Exports in August Increased Marginally Due to Global Headwinds and
supply-side disruptions because of Geo-political Uncertainties, says FIEO
President
[FIEO
Press Release/14.09.2022]
Responding to the
monthly Trade Data for August 2022, FIEO President, Dr A Sakthivel said that
exports of USD 33.92 billion with a marginal increase of 1.62 percent, has been
mainly because of the headwinds in global trade and the fact that inventories are
very high across the world. Supply side disruptions due to Russia-Ukraine and
China-Taiwan crisis and inflation plaguing almost all the economies as the
purchasing power has also dwindled, affecting the off-take and thus the demand
is also showing signs of slowdown. However, the demand for low-value products
is increasing, helping our MSMEs, added Dr A Sakthivel.
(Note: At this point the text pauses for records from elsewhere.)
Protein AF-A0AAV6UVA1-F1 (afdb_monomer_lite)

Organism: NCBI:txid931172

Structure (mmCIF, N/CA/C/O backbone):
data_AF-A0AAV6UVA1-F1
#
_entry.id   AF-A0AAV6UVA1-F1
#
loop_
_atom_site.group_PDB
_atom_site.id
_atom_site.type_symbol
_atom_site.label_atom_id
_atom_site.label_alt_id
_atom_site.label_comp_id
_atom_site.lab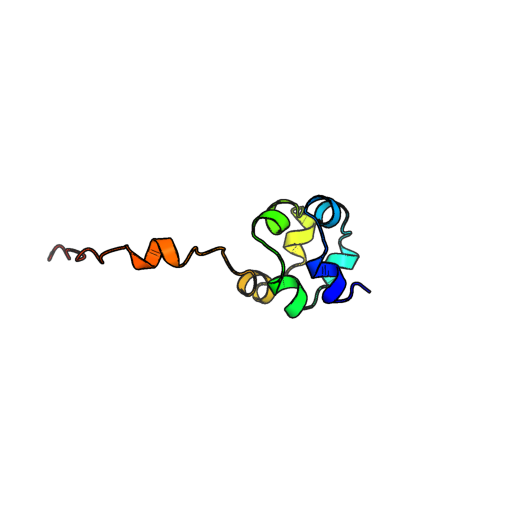el_asym_id
_atom_site.label_entity_id
_atom_site.label_seq_id
_atom_site.pdbx_PDB_ins_code
_atom_site.Cartn_x
_atom_site.Cartn_y
_atom_site.Cartn_z
_atom_site.occupancy
_atom_site.B_iso_or_equiv
_atom_site.auth_seq_id
_atom_site.auth_comp_id
_atom_site.auth_asym_id
_atom_site.auth_atom_id
_atom_site.pdbx_PDB_model_num
ATOM 1 N N . MET A 1 1 ? 15.780 -1.022 -6.633 1.00 56.16 1 MET A N 1
ATOM 2 C CA . MET A 1 1 ? 15.463 -0.773 -5.217 1.00 56.16 1 MET A CA 1
ATOM 3 C C . MET A 1 1 ? 14.736 0.551 -5.222 1.00 56.16 1 MET A C 1
ATOM 5 O O . MET A 1 1 ? 15.330 1.508 -5.697 1.00 56.16 1 MET A O 1
ATOM 9 N N . LEU A 1 2 ? 13.445 0.553 -4.891 1.00 62.88 2 LEU A N 1
ATOM 10 C CA . LEU A 1 2 ? 12.667 1.787 -4.790 1.00 62.88 2 LEU A CA 1
ATOM 11 C C . LEU A 1 2 ? 13.180 2.545 -3.561 1.00 62.88 2 LEU A C 1
ATOM 13 O O . LEU A 1 2 ? 13.314 1.937 -2.500 1.00 62.88 2 LEU A O 1
ATOM 17 N N . GLU A 1 3 ? 13.524 3.820 -3.699 1.00 66.50 3 GLU A N 1
ATOM 18 C CA . GLU A 1 3 ? 13.861 4.640 -2.538 1.00 66.50 3 GLU A CA 1
ATOM 19 C C . GLU A 1 3 ? 12.576 5.205 -1.907 1.00 66.50 3 GLU A C 1
ATOM 21 O O . GLU A 1 3 ? 11.599 5.460 -2.616 1.00 66.50 3 GLU A O 1
ATOM 26 N N . PRO A 1 4 ? 12.559 5.509 -0.595 1.00 63.53 4 PRO A N 1
ATOM 27 C CA . PRO A 1 4 ? 11.383 6.096 0.055 1.00 63.53 4 PRO A CA 1
ATOM 28 C C . PRO A 1 4 ? 10.900 7.409 -0.585 1.00 63.53 4 PRO A C 1
ATOM 30 O O . PRO A 1 4 ? 9.747 7.809 -0.426 1.00 63.53 4 PRO A O 1
ATOM 33 N N . ALA A 1 5 ? 11.785 8.119 -1.293 1.00 66.88 5 ALA A N 1
ATOM 34 C CA . ALA A 1 5 ? 11.433 9.317 -2.048 1.00 66.88 5 ALA A CA 1
ATOM 35 C C . ALA A 1 5 ? 10.599 9.003 -3.302 1.00 66.88 5 ALA A C 1
ATOM 37 O O . ALA A 1 5 ? 9.690 9.771 -3.616 1.00 66.88 5 ALA A O 1
ATOM 38 N N . ASP A 1 6 ? 10.859 7.872 -3.962 1.00 70.31 6 ASP A N 1
ATOM 39 C CA . ASP A 1 6 ? 10.147 7.438 -5.168 1.00 70.31 6 ASP A CA 1
ATOM 40 C C . ASP A 1 6 ? 8.688 7.101 -4.843 1.00 70.31 6 ASP A C 1
ATOM 42 O O . ASP A 1 6 ? 7.777 7.420 -5.600 1.00 70.31 6 ASP A O 1
ATOM 46 N N . ILE A 1 7 ? 8.447 6.549 -3.652 1.00 69.38 7 ILE A N 1
ATOM 47 C CA . ILE A 1 7 ? 7.120 6.107 -3.203 1.00 69.38 7 ILE A CA 1
ATOM 48 C C . ILE A 1 7 ? 6.183 7.278 -2.936 1.00 69.38 7 ILE A C 1
ATOM 50 O O . ILE A 1 7 ? 4.982 7.176 -3.163 1.00 69.38 7 ILE A O 1
ATOM 54 N N . ARG A 1 8 ? 6.730 8.438 -2.553 1.00 65.38 8 ARG A N 1
ATOM 55 C CA . ARG A 1 8 ? 5.951 9.683 -2.431 1.00 65.38 8 ARG A CA 1
ATOM 56 C C . ARG A 1 8 ? 5.479 10.233 -3.769 1.00 65.38 8 ARG A C 1
ATOM 58 O O . ARG A 1 8 ? 4.614 11.104 -3.772 1.00 65.38 8 ARG A O 1
ATOM 65 N N . MET A 1 9 ? 6.108 9.813 -4.863 1.00 71.25 9 MET A N 1
ATOM 66 C CA . MET A 1 9 ? 5.796 10.273 -6.212 1.00 71.25 9 MET A CA 1
ATOM 67 C C . MET A 1 9 ? 4.958 9.268 -6.999 1.00 71.25 9 MET A C 1
ATOM 69 O O . MET A 1 9 ? 4.548 9.605 -8.106 1.00 71.25 9 MET A O 1
ATOM 73 N N . LEU A 1 10 ? 4.693 8.077 -6.448 1.00 73.75 10 LEU A N 1
ATOM 74 C CA . LEU A 1 10 ? 3.860 7.085 -7.116 1.00 73.75 10 LEU A CA 1
ATOM 75 C C . LEU A 1 10 ? 2.439 7.619 -7.267 1.00 73.75 10 LEU A C 1
ATOM 77 O O . LEU A 1 10 ? 1.769 7.972 -6.296 1.00 73.75 10 LEU A O 1
ATOM 81 N N . GLU A 1 11 ? 1.972 7.641 -8.506 1.00 76.50 11 GLU A N 1
ATOM 82 C CA . GLU A 1 11 ? 0.569 7.827 -8.808 1.00 76.50 11 GLU A CA 1
ATOM 83 C C . GLU A 1 11 ? -0.175 6.485 -8.694 1.00 76.50 11 GLU A C 1
ATOM 85 O O . GLU A 1 11 ? 0.418 5.407 -8.808 1.00 76.50 11 GLU A O 1
ATOM 90 N N . PRO A 1 12 ? -1.515 6.497 -8.566 1.00 70.75 12 PRO A N 1
ATOM 91 C CA . PRO A 1 12 ? -2.298 5.262 -8.505 1.00 70.75 12 PRO A CA 1
ATOM 92 C C . PRO A 1 12 ? -2.110 4.327 -9.714 1.00 70.75 12 PRO A C 1
ATOM 94 O O . PRO A 1 12 ? -2.423 3.139 -9.634 1.00 70.75 12 PRO A O 1
ATOM 97 N N . ALA A 1 13 ? -1.657 4.854 -10.857 1.00 76.50 13 ALA A N 1
ATOM 98 C CA . ALA A 1 13 ? -1.313 4.053 -12.028 1.00 76.50 13 ALA A CA 1
ATOM 99 C C . ALA A 1 13 ? 0.005 3.284 -11.845 1.00 76.50 13 ALA A C 1
ATOM 101 O O . ALA A 1 13 ? 0.092 2.146 -12.301 1.00 76.50 13 ALA A O 1
ATOM 102 N N . ASP A 1 14 ? 0.976 3.860 -11.137 1.00 81.06 14 ASP A N 1
ATOM 103 C CA . ASP A 1 14 ? 2.276 3.241 -10.877 1.00 81.06 14 ASP A CA 1
ATOM 104 C C . ASP A 1 14 ? 2.143 2.095 -9.870 1.00 81.06 14 ASP A C 1
ATOM 106 O O . ASP A 1 14 ? 2.728 1.032 -10.058 1.00 81.06 14 ASP A O 1
ATOM 110 N N . ILE A 1 15 ? 1.273 2.256 -8.862 1.00 79.94 15 ILE A N 1
ATOM 111 C CA . ILE A 1 15 ? 0.956 1.202 -7.881 1.00 79.94 15 ILE A CA 1
ATOM 112 C C . ILE A 1 15 ? 0.432 -0.067 -8.574 1.00 79.94 15 ILE A C 1
ATOM 114 O O . ILE A 1 15 ? 0.754 -1.174 -8.156 1.00 79.94 15 ILE A O 1
ATOM 118 N N . ARG A 1 16 ? -0.343 0.074 -9.661 1.00 77.44 16 ARG A N 1
ATOM 119 C CA . ARG A 1 16 ? -0.844 -1.073 -10.446 1.00 77.44 16 ARG A CA 1
ATOM 120 C C . ARG A 1 16 ? 0.239 -1.809 -11.229 1.00 77.44 16 ARG A C 1
ATOM 122 O O . ARG A 1 16 ? -0.016 -2.914 -11.695 1.00 77.44 16 ARG A O 1
ATOM 129 N N . MET A 1 17 ? 1.380 -1.170 -11.466 1.00 81.44 17 MET A N 1
ATOM 130 C CA . MET A 1 17 ? 2.489 -1.762 -12.211 1.00 81.44 17 MET A CA 1
ATOM 131 C C . MET A 1 17 ? 3.510 -2.441 -11.299 1.00 81.44 17 MET A C 1
ATOM 133 O O . MET A 1 17 ? 4.431 -3.065 -11.819 1.00 81.44 17 MET A O 1
ATOM 137 N N . LEU A 1 18 ? 3.361 -2.331 -9.973 1.00 81.50 18 LEU A N 1
ATOM 138 C CA . LEU A 1 18 ? 4.255 -2.987 -9.027 1.00 81.50 18 LEU A CA 1
ATOM 139 C C . LEU A 1 18 ? 4.164 -4.502 -9.178 1.00 81.50 18 LEU A C 1
ATOM 141 O O . LEU A 1 18 ? 3.082 -5.089 -9.151 1.00 81.50 18 LEU A O 1
ATOM 145 N N . GLU A 1 19 ? 5.321 -5.142 -9.302 1.00 83.31 19 GLU A N 1
ATOM 146 C CA . GLU A 1 19 ? 5.402 -6.587 -9.258 1.00 83.31 19 GLU A CA 1
ATOM 147 C C . GLU A 1 19 ? 5.460 -7.071 -7.803 1.00 83.31 19 GLU A C 1
ATOM 149 O O . GLU A 1 19 ? 5.907 -6.356 -6.898 1.00 83.31 19 GLU A O 1
ATOM 154 N N . PRO A 1 20 ? 5.126 -8.346 -7.539 1.00 79.12 20 PRO A N 1
ATOM 155 C CA . PRO A 1 20 ? 5.192 -8.874 -6.182 1.00 79.12 20 PRO A CA 1
ATOM 156 C C . PRO A 1 20 ? 6.600 -8.825 -5.557 1.00 79.12 20 PRO A C 1
ATOM 158 O O . PRO A 1 20 ? 6.752 -8.868 -4.336 1.00 79.12 20 PRO A O 1
ATOM 161 N N . ALA A 1 21 ? 7.655 -8.763 -6.376 1.00 81.56 21 ALA A N 1
ATOM 162 C CA . ALA A 1 21 ? 9.019 -8.560 -5.895 1.00 81.56 21 ALA A CA 1
ATOM 163 C C . ALA A 1 21 ? 9.244 -7.140 -5.351 1.00 81.56 21 ALA A C 1
ATOM 165 O O . ALA A 1 21 ? 9.942 -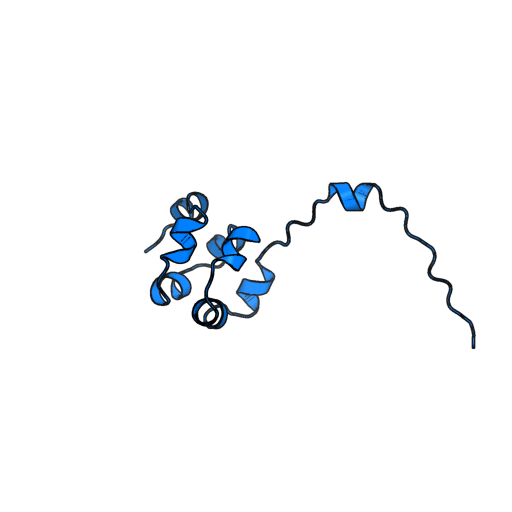6.999 -4.349 1.00 81.56 21 ALA A O 1
ATOM 166 N N . ASP A 1 22 ? 8.623 -6.125 -5.954 1.00 83.06 22 ASP A N 1
ATOM 167 C CA . ASP A 1 22 ? 8.731 -4.729 -5.520 1.00 83.06 22 ASP A CA 1
ATOM 168 C C . ASP A 1 22 ? 8.055 -4.535 -4.165 1.00 83.06 22 ASP A C 1
ATOM 170 O O . ASP A 1 22 ? 8.613 -3.924 -3.257 1.00 83.06 22 ASP A O 1
ATOM 174 N N . ILE A 1 23 ? 6.891 -5.161 -3.984 1.00 80.50 23 ILE A N 1
ATOM 175 C CA . ILE A 1 23 ? 6.113 -5.082 -2.741 1.00 80.50 23 ILE A CA 1
ATOM 176 C C . ILE A 1 23 ? 6.864 -5.710 -1.568 1.00 80.50 23 ILE A C 1
ATOM 178 O O . ILE A 1 23 ? 6.823 -5.192 -0.456 1.00 80.50 23 ILE A O 1
ATOM 182 N N . ARG A 1 24 ? 7.620 -6.786 -1.813 1.00 80.12 24 ARG A N 1
ATOM 183 C CA . ARG A 1 24 ? 8.495 -7.397 -0.797 1.00 80.12 24 ARG A CA 1
ATOM 184 C C . ARG A 1 24 ? 9.681 -6.527 -0.396 1.00 80.12 24 ARG A C 1
ATOM 186 O O . ARG A 1 24 ? 10.295 -6.809 0.629 1.00 80.12 24 ARG A O 1
ATOM 193 N N . MET A 1 25 ? 10.051 -5.548 -1.216 1.00 81.88 25 MET A N 1
ATOM 194 C CA . MET A 1 25 ? 11.145 -4.626 -0.915 1.00 81.88 25 MET A CA 1
ATOM 195 C C . MET A 1 25 ? 10.676 -3.373 -0.175 1.00 81.88 25 MET A C 1
ATOM 197 O O . MET A 1 25 ? 11.530 -2.596 0.238 1.00 81.88 25 MET A O 1
ATOM 201 N N . LEU A 1 26 ? 9.364 -3.180 0.005 1.00 80.62 26 LEU A N 1
ATOM 202 C CA . LEU A 1 26 ? 8.830 -2.036 0.737 1.00 80.62 26 LEU A CA 1
ATOM 203 C C . LEU A 1 26 ? 9.251 -2.086 2.205 1.00 80.62 26 LEU A C 1
ATOM 205 O O . LEU A 1 26 ? 9.059 -3.083 2.903 1.00 80.62 26 LEU A O 1
ATOM 209 N N . GLU A 1 27 ? 9.786 -0.973 2.687 1.00 82.31 27 GLU A N 1
ATOM 210 C CA . GLU A 1 27 ? 10.097 -0.780 4.090 1.00 82.31 27 GLU A CA 1
ATOM 211 C C . GLU A 1 27 ? 8.884 -0.223 4.860 1.00 82.31 27 GLU A C 1
ATOM 213 O O . GLU A 1 27 ? 7.970 0.384 4.295 1.00 82.31 27 GLU A O 1
ATOM 218 N N . PRO A 1 28 ? 8.875 -0.321 6.201 1.00 78.31 28 PRO A N 1
ATOM 219 C CA . PRO A 1 28 ? 7.813 0.262 7.021 1.00 78.31 28 PRO A CA 1
ATOM 220 C C . PRO A 1 28 ? 7.571 1.764 6.791 1.00 78.31 28 PRO A C 1
ATOM 222 O O . PRO A 1 28 ? 6.467 2.263 7.016 1.00 78.31 28 PRO A O 1
ATOM 225 N N . ALA A 1 29 ? 8.604 2.516 6.397 1.00 78.62 29 ALA A N 1
ATOM 226 C CA . ALA A 1 29 ? 8.475 3.937 6.076 1.00 78.62 29 ALA A CA 1
ATOM 227 C C . ALA A 1 29 ? 7.673 4.166 4.789 1.00 78.62 29 ALA A C 1
ATOM 229 O O . ALA A 1 29 ? 6.905 5.122 4.725 1.00 78.62 29 ALA A O 1
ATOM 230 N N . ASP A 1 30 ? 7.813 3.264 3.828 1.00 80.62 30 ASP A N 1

FIEO President is also
of the view that as buyers are moving from China, both as China is becoming
costlier and less reliable with a zero Covid tolerance policy and as anti-China
sentiments are gaining ground day-by-day, which itself is a very positive
development in the medium to long-term.
The Indian economy
piping the UK to become the fifth largest economy has also come as a booster
and will further add to the enthusiasm of the trade and industry allowing them
to perform in such challenging situations.
FIEO Chief reiterated
that the slowdown in major economies across the world including China will
further affect the overall forecast for the global growth process. The export
figures have also been affected as the prices of most of the metal and
commodities are falling, which has resulted in value-wise export realization.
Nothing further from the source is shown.